MySQL Audit function
 
The MySQL server itself does not provide auditing, but we can use the Init-connect + Binlog method to perform a MySQL operation audit. Because MySQL Binlog records all the actual changes to the database SQL statement, and its execution time, and connection_id but did not record connection_id corresponding detailed user information.
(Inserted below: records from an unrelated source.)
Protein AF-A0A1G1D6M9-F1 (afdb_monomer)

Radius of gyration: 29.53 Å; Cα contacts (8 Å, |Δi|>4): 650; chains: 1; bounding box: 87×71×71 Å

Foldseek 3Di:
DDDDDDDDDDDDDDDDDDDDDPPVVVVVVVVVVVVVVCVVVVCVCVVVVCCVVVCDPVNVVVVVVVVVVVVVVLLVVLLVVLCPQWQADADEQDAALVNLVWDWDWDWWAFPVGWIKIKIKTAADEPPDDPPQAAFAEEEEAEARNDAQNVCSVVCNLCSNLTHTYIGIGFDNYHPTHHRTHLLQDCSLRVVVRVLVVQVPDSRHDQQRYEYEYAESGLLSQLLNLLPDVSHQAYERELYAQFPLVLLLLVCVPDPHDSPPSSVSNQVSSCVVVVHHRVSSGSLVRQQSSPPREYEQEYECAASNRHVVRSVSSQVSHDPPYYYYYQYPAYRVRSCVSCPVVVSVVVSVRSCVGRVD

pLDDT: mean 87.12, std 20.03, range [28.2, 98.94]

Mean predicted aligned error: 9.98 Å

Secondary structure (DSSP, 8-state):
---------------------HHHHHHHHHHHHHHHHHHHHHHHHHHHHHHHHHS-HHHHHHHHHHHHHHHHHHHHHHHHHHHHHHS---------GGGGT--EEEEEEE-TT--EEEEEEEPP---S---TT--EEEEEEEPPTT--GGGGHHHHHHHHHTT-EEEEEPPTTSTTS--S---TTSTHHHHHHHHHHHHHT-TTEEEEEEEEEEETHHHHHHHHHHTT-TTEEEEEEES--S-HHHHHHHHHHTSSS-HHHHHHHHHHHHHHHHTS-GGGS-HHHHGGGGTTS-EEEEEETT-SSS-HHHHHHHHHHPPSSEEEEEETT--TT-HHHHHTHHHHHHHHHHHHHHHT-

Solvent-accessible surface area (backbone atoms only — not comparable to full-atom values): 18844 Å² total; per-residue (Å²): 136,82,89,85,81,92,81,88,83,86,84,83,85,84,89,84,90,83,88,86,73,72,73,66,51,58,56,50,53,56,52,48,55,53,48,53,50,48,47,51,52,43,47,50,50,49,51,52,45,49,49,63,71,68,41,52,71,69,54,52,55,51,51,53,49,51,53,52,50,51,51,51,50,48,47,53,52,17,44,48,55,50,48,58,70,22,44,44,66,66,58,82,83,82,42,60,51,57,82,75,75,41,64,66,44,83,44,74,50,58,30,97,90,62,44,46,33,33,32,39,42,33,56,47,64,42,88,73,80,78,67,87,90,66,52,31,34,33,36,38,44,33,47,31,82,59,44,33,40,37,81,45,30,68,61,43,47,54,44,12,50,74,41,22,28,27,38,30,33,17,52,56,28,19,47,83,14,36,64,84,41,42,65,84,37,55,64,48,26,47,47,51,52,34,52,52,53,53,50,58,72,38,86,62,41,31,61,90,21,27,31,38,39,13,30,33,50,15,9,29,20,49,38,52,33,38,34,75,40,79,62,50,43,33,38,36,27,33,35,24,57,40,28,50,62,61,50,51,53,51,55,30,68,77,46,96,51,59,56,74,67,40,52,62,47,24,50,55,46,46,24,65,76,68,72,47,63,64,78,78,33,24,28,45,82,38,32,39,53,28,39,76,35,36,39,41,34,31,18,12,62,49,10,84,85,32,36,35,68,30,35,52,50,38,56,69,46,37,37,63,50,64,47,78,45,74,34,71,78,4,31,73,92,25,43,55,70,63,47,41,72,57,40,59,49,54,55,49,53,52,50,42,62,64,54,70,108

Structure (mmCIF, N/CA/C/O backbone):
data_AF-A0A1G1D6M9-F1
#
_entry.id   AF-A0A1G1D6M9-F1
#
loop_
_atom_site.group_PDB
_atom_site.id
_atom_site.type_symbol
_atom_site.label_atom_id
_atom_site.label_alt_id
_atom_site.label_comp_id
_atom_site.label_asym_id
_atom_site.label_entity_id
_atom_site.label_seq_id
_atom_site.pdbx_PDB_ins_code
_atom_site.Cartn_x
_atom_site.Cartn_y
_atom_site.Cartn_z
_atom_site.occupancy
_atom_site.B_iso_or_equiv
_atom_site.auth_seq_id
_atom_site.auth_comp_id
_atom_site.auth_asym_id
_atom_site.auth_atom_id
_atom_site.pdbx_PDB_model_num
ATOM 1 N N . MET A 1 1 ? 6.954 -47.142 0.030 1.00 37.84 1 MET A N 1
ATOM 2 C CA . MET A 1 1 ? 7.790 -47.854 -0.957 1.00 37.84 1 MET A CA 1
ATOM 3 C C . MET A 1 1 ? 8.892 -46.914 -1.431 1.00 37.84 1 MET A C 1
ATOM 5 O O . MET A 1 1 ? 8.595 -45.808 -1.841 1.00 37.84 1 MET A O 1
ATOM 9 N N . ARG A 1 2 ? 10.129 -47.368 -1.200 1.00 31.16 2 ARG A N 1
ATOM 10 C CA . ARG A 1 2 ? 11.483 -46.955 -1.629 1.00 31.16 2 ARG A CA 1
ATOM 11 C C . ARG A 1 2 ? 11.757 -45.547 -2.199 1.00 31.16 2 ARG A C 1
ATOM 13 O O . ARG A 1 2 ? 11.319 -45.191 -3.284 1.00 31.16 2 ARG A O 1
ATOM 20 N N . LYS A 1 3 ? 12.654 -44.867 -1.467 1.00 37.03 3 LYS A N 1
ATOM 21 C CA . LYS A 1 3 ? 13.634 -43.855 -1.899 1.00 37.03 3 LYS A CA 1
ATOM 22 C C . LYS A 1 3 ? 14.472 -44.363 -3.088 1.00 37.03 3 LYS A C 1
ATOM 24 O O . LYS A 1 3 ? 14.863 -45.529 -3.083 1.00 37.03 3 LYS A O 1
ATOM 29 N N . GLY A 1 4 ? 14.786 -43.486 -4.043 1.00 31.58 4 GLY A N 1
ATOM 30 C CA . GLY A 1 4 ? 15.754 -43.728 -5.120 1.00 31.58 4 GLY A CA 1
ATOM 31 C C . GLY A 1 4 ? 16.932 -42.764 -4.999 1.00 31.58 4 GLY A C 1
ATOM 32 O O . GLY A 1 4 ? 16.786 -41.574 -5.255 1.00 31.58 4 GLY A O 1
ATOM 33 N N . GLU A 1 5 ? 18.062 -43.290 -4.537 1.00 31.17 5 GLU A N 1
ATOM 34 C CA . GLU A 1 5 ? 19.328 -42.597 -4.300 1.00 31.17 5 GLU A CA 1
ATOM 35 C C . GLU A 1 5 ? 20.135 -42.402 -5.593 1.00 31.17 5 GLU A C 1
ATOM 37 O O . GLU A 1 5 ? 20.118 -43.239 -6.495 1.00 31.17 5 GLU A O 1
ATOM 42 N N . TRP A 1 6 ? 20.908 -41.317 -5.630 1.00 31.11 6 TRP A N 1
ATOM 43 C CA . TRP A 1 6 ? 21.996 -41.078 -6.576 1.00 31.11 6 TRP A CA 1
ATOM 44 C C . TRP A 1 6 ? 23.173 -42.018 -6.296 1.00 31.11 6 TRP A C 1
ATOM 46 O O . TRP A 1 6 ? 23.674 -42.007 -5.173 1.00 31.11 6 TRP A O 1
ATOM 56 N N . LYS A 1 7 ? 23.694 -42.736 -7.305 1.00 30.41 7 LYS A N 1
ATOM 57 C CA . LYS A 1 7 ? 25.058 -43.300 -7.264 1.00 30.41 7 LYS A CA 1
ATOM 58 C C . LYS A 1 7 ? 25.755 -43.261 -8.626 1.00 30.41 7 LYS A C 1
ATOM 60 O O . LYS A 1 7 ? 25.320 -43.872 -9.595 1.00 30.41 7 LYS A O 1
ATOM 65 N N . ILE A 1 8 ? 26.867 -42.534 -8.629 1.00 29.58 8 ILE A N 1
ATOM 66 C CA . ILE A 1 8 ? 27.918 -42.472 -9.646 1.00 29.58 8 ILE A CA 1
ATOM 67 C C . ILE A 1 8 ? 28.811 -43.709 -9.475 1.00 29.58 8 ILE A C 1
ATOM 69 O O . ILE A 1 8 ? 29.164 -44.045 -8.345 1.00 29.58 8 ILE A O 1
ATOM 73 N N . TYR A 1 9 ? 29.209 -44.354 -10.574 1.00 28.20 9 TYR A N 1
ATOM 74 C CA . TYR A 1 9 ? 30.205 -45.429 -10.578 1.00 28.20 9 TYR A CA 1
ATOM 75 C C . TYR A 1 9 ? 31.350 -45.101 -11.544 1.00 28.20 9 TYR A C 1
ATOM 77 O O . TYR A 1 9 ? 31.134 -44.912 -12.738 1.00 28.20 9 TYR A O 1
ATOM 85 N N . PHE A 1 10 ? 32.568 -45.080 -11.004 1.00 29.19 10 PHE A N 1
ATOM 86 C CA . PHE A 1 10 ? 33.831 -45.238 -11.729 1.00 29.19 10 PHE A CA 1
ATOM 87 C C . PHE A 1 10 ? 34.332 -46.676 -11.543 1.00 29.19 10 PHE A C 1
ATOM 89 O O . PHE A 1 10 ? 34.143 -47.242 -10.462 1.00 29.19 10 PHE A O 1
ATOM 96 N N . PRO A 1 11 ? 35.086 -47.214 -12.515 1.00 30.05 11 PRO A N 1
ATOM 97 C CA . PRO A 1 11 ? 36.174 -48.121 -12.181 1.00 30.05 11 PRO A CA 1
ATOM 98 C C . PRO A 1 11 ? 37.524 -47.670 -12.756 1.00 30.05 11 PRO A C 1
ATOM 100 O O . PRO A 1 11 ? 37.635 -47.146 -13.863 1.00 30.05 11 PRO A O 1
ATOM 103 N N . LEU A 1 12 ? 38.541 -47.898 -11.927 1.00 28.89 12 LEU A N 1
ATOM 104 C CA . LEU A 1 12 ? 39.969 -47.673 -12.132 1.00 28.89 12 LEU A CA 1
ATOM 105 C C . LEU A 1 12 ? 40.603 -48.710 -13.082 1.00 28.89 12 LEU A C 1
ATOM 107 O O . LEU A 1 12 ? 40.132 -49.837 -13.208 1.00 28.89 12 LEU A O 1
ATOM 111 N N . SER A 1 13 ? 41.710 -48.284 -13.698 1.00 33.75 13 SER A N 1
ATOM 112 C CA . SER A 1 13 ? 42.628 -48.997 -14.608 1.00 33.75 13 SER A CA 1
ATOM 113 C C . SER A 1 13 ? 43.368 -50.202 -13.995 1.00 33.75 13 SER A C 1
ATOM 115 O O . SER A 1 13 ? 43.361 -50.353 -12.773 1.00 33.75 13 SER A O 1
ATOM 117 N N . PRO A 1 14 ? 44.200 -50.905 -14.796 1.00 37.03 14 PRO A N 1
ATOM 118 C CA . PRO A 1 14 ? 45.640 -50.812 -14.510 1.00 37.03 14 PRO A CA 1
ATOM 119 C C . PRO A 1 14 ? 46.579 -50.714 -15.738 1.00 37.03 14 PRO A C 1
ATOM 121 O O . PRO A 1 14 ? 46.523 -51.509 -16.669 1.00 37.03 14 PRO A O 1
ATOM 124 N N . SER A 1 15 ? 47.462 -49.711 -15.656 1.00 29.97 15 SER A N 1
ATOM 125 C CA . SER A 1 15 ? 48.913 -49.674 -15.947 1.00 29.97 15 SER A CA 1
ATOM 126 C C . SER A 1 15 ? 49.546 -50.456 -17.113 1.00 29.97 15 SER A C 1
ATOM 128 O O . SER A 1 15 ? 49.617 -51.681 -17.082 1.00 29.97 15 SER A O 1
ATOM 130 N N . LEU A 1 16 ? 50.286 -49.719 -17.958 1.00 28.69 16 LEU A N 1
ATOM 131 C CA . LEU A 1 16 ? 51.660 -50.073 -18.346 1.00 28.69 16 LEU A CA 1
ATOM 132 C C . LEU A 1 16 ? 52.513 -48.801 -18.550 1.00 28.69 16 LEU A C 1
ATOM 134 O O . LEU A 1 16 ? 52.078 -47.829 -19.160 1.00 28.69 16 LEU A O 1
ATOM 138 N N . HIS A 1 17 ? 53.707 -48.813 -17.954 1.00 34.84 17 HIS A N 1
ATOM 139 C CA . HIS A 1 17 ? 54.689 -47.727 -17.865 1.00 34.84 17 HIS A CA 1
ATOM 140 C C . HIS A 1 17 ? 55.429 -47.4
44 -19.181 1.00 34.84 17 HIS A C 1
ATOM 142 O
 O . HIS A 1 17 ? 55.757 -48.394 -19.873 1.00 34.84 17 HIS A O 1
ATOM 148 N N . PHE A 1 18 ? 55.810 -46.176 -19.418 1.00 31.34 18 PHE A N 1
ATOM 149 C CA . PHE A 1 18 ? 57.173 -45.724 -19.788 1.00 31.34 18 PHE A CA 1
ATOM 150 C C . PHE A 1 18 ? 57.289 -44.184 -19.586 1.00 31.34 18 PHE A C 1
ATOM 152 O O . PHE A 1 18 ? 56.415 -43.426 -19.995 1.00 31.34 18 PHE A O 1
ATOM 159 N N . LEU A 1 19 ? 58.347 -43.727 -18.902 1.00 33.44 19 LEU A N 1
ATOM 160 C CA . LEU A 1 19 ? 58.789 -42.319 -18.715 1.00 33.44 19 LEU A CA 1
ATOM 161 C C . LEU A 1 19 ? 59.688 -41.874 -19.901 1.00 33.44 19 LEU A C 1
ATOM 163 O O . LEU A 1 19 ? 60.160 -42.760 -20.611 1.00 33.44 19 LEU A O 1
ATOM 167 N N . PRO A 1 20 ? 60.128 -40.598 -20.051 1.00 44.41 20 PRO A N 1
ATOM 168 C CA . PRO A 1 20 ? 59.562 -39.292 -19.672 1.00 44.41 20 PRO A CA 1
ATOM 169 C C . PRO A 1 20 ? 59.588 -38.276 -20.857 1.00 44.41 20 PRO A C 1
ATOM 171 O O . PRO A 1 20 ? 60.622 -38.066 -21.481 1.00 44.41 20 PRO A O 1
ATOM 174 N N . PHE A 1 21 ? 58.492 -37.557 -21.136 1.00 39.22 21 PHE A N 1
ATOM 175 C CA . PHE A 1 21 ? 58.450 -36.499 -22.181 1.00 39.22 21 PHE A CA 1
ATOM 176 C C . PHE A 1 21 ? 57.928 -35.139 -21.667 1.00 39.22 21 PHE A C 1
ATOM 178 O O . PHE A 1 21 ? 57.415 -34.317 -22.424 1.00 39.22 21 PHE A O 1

In the post-audit behavior tracking, according to the behavior of Binlog records and the corresponding Connection-id combination before the connection log records analysis, draw the final conclusion.
 
1. Set Init-connect
1.1 Creating a database and table to hold the connection log
Create Database Accesslog;
CREATE TABLE accesslog.accesslog (' id ' int (one) primary key auto_increment, ' time ' timestamp, ' localname ' varchar (), ' Mat Chname ' varchar (30))
 
1.2 Creating User Rights
Ready-to-use root user for information reading
Grant Select on accesslog.* to root;
If there is a user with the to *. * permission, a restriction is required.
 
It is also important to note that users must have insert permissions on the Accesslog table
Grant Select on accesslog.* to [email protected] '% ';
 
1.3 Setting Init-connect
Under [Mysqld], add the following settings:
Init-connect= ' Insertinto accesslog.accesslog (ID, time, localname, MatchName)
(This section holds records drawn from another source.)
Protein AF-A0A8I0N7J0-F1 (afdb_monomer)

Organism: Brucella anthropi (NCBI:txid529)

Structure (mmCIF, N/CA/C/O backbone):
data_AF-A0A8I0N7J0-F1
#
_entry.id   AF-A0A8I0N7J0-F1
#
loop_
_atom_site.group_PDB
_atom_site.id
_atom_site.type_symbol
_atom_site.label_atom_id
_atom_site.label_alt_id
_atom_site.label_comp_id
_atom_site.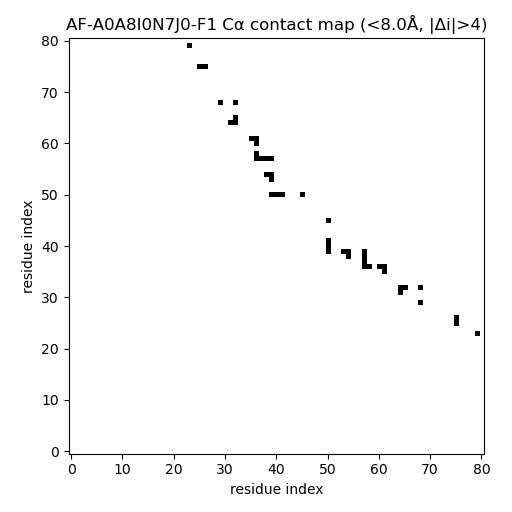label_asym_id
_atom_site.label_entity_id
_atom_site.label_seq_id
_atom_site.pdbx_PDB_ins_code
_atom_site.Cartn_x
_atom_site.Cartn_y
_atom_site.Cart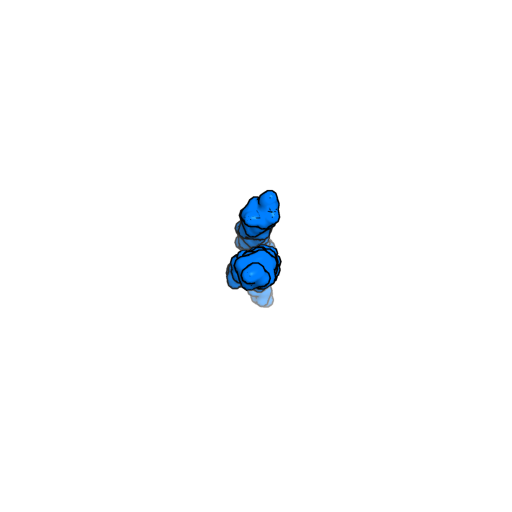n_z
_atom_site.occupancy
_atom_site.B_iso_or_equiv
_atom_site.auth_seq_id
_atom_site.auth_comp_id
_atom_site.auth_asym_id
_atom_site.auth_atom_id
_atom_site.pdbx_PDB_model_num
ATOM 1 N N . MET A 1 1 ? 30.896 -3.236 -54.762 1.00 50.66 1 MET A N 1
ATOM 2 C CA . MET A 1 1 ? 30.877 -2.184 -53.717 1.00 50.66 1 MET A CA 1
ATOM 3 C C . MET A 1 1 ? 29.504 -2.104 -53.020 1.00 50.66 1 MET A C 1
ATOM 5 O O . MET A 1 1 ? 28.930 -1.030 -52.938 1.00 50.66 1 MET A O 1
ATOM 9 N N . SER A 1 2 ? 28.951 -3.225 -52.525 1.00 63.16 2 SER A N 1
ATOM 10 C CA . SER A 1 2 ? 27.561 -3.283 -52.007 1.00 63.16 2 SER A CA 1
ATOM 11 C C . SER A 1 2 ? 27.448 -3.574 -50.499 1.00 63.16 2 SER A C 1
ATOM 13 O O . SER A 1 2 ? 26.364 -3.443 -49.938 1.00 63.16 2 SER A O 1
ATOM 15 N N . SER A 1 3 ? 28.551 -3.946 -49.838 1.00 67.19 3 SER A N 1
ATOM 16 C CA . SER A 1 3 ? 28.564 -4.382 -48.430 1.00 67.19 3 SER A CA 1
ATOM 17 C C . SER A 1 3 ? 28.216 -3.250 -47.463 1.00 67.19 3 SER A C 1
ATOM 19 O O . SER A 1 3 ? 27.262 -3.354 -46.705 1.00 67.19 3 SER A O 1
ATOM 21 N N . CYS A 1 4 ? 28.883 -2.097 -47.574 1.00 76.69 4 CYS A N 1
ATOM 22 C CA . CYS A 1 4 ? 28.765 -1.019 -46.585 1.00 76.69 4 CYS A CA 1
ATOM 23 C C . CYS A 1 4 ? 27.368 -0.376 -46.489 1.00 76.69 4 CYS A C 1
ATOM 25 O O . CYS A 1 4 ? 27.084 0.343 -45.531 1.00 76.69 4 CYS A O 1
ATOM 27 N N . ALA A 1 5 ? 26.515 -0.559 -47.502 1.00 79.12 5 ALA A N 1
ATOM 28 C CA . ALA A 1 5 ? 25.127 -0.100 -47.480 1.00 79.12 5 ALA A CA 1
ATOM 29 C C . ALA A 1 5 ? 24.204 -1.113 -46.782 1.00 79.12 5 ALA A 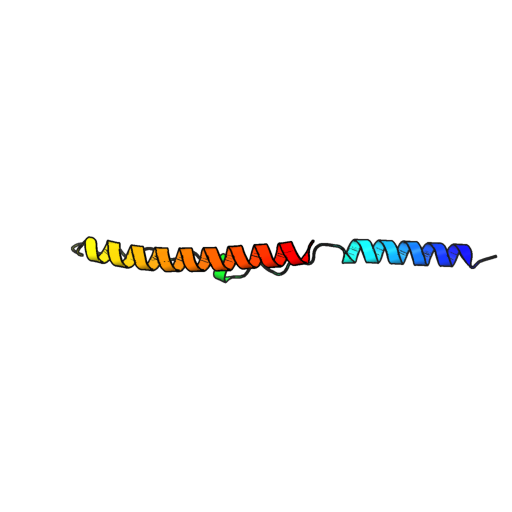C 1
ATOM 31 O O . ALA A 1 5 ? 23.273 -0.709 -46.087 1.00 79.12 5 ALA A O 1
ATOM 32 N N . ALA A 1 6 ? 24.476 -2.412 -46.938 1.00 80.56 6 ALA A N 1
ATOM 33 C CA . ALA A 1 6 ? 23.787 -3.470 -46.206 1.00 80.56 6 ALA A CA 1
ATOM 34 C C . ALA A 1 6 ? 24.152 -3.424 -44.713 1.00 80.56 6 ALA A C 1
ATOM 36 O O . ALA A 1 6 ? 23.258 -3.440 -43.870 1.00 80.56 6 ALA A O 1
ATOM 37 N N . ASP A 1 7 ? 25.432 -3.221 -44.396 1.00 85.12 7 ASP A N 1
ATOM 38 C CA . ASP A 1 7 ? 25.928 -3.128 -43.017 1.00 85.12 7 ASP A CA 1
ATOM 39 C C . ASP A 1 7 ? 25.294 -1.947 -42.264 1.00 85.12 7 ASP A C 1
ATOM 41 O O . ASP A 1 7 ? 24.829 -2.089 -41.136 1.00 85.12 7 ASP A O 1
ATOM 45 N N . ARG A 1 8 ? 25.163 -0.786 -42.922 1.00 87.56 8 ARG A N 1
ATOM 46 C CA . ARG A 1 8 ? 24.475 0.383 -42.347 1.00 87.56 8 ARG A CA 1
ATOM 47 C C . ARG A 1 8 ? 22.996 0.129 -42.063 1.00 87.56 8 ARG A C 1
ATOM 49 O O . ARG A 1 8 ? 22.489 0.591 -41.045 1.00 87.56 8 ARG A O 1
ATOM 56 N N . LYS A 1 9 ? 22.304 -0.601 -42.943 1.00 85.75 9 LYS A N 1
ATOM 57 C CA . LYS A 1 9 ? 20.898 -0.973 -42.722 1.00 85.75 9 LYS A CA 1
ATOM 58 C C . LYS A 1 9 ? 20.751 -1.943 -41.552 1.00 85.75 9 LYS A C 1
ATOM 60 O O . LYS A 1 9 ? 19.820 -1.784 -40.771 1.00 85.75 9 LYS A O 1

VALUES (connection_id (), now (), User (), current_user ()); '
------Note the difference between user () and Current_User ()
Log-bin=xxx
Binlog must be turned on here.
 
1.4 Restart database is in effect
shell>/etc/init.d/mysql Restart
 
2. Record tracking
2.1 thread_id Confirmation
 
You can use the following statement to locate a statement executor.
 
tencent:~ # mysqlbinlog--start-datetime= ' 2011-01-26 16:00:00 '
--stop-datetime= ' 2011-01-26 17:00:00 '/var/lib/mysql/mysql-bin.000010
| Grep-b 5 ' WSJ '
 
commit/*!*/;
# at 767
#110126 16:16:43 Server ID 1 end_log_pos 872 Query thread_id=19 exec_time=0 error_code=0
Use test/*!*/;
SET timestamp=1296029803/*!*/;
CREATE TABLE WSJ (ID int unsigned NOT NULL)
--
BEGIN
/*!*/;
# at 940
#110126 16:16:57 Server ID 1 end_log_pos 1033 Query thread_id=19 exec_time=0 error_code=0
SET timestamp=1296029817/*!*/;
INSERT INTO WSJ (ID) VALUES (1)
--
BEGIN
/*!*/;
# at 1128
#110126 16:16:58 Server ID 1 end_log_pos 1221 Query thread_id=19 exec_time=0 error_code=0
SET timestamp=1296029818/*!*/;
INSERT INTO WSJ (ID) VALUES (2)

2.2 User Confirmation
 
THREAD_ID confirmation, finding the culprit is just a matter of a SQL statement.
 
Mysql> SELECT * from Accesslog where id=19;
+----+---------------------+---------------------+-----------+
| ID | Time | LocalName | MatchName |
+----+---------------------+---------------------+-----------+
| 19 | 2011-01-26 16:15:54 | [Email protected] | [Email protected]% |
+----+---------------------+---------------------+-----------+
1 row in Set (0.00 sec)

3. Q
Q: Does using init-connect affect server performance?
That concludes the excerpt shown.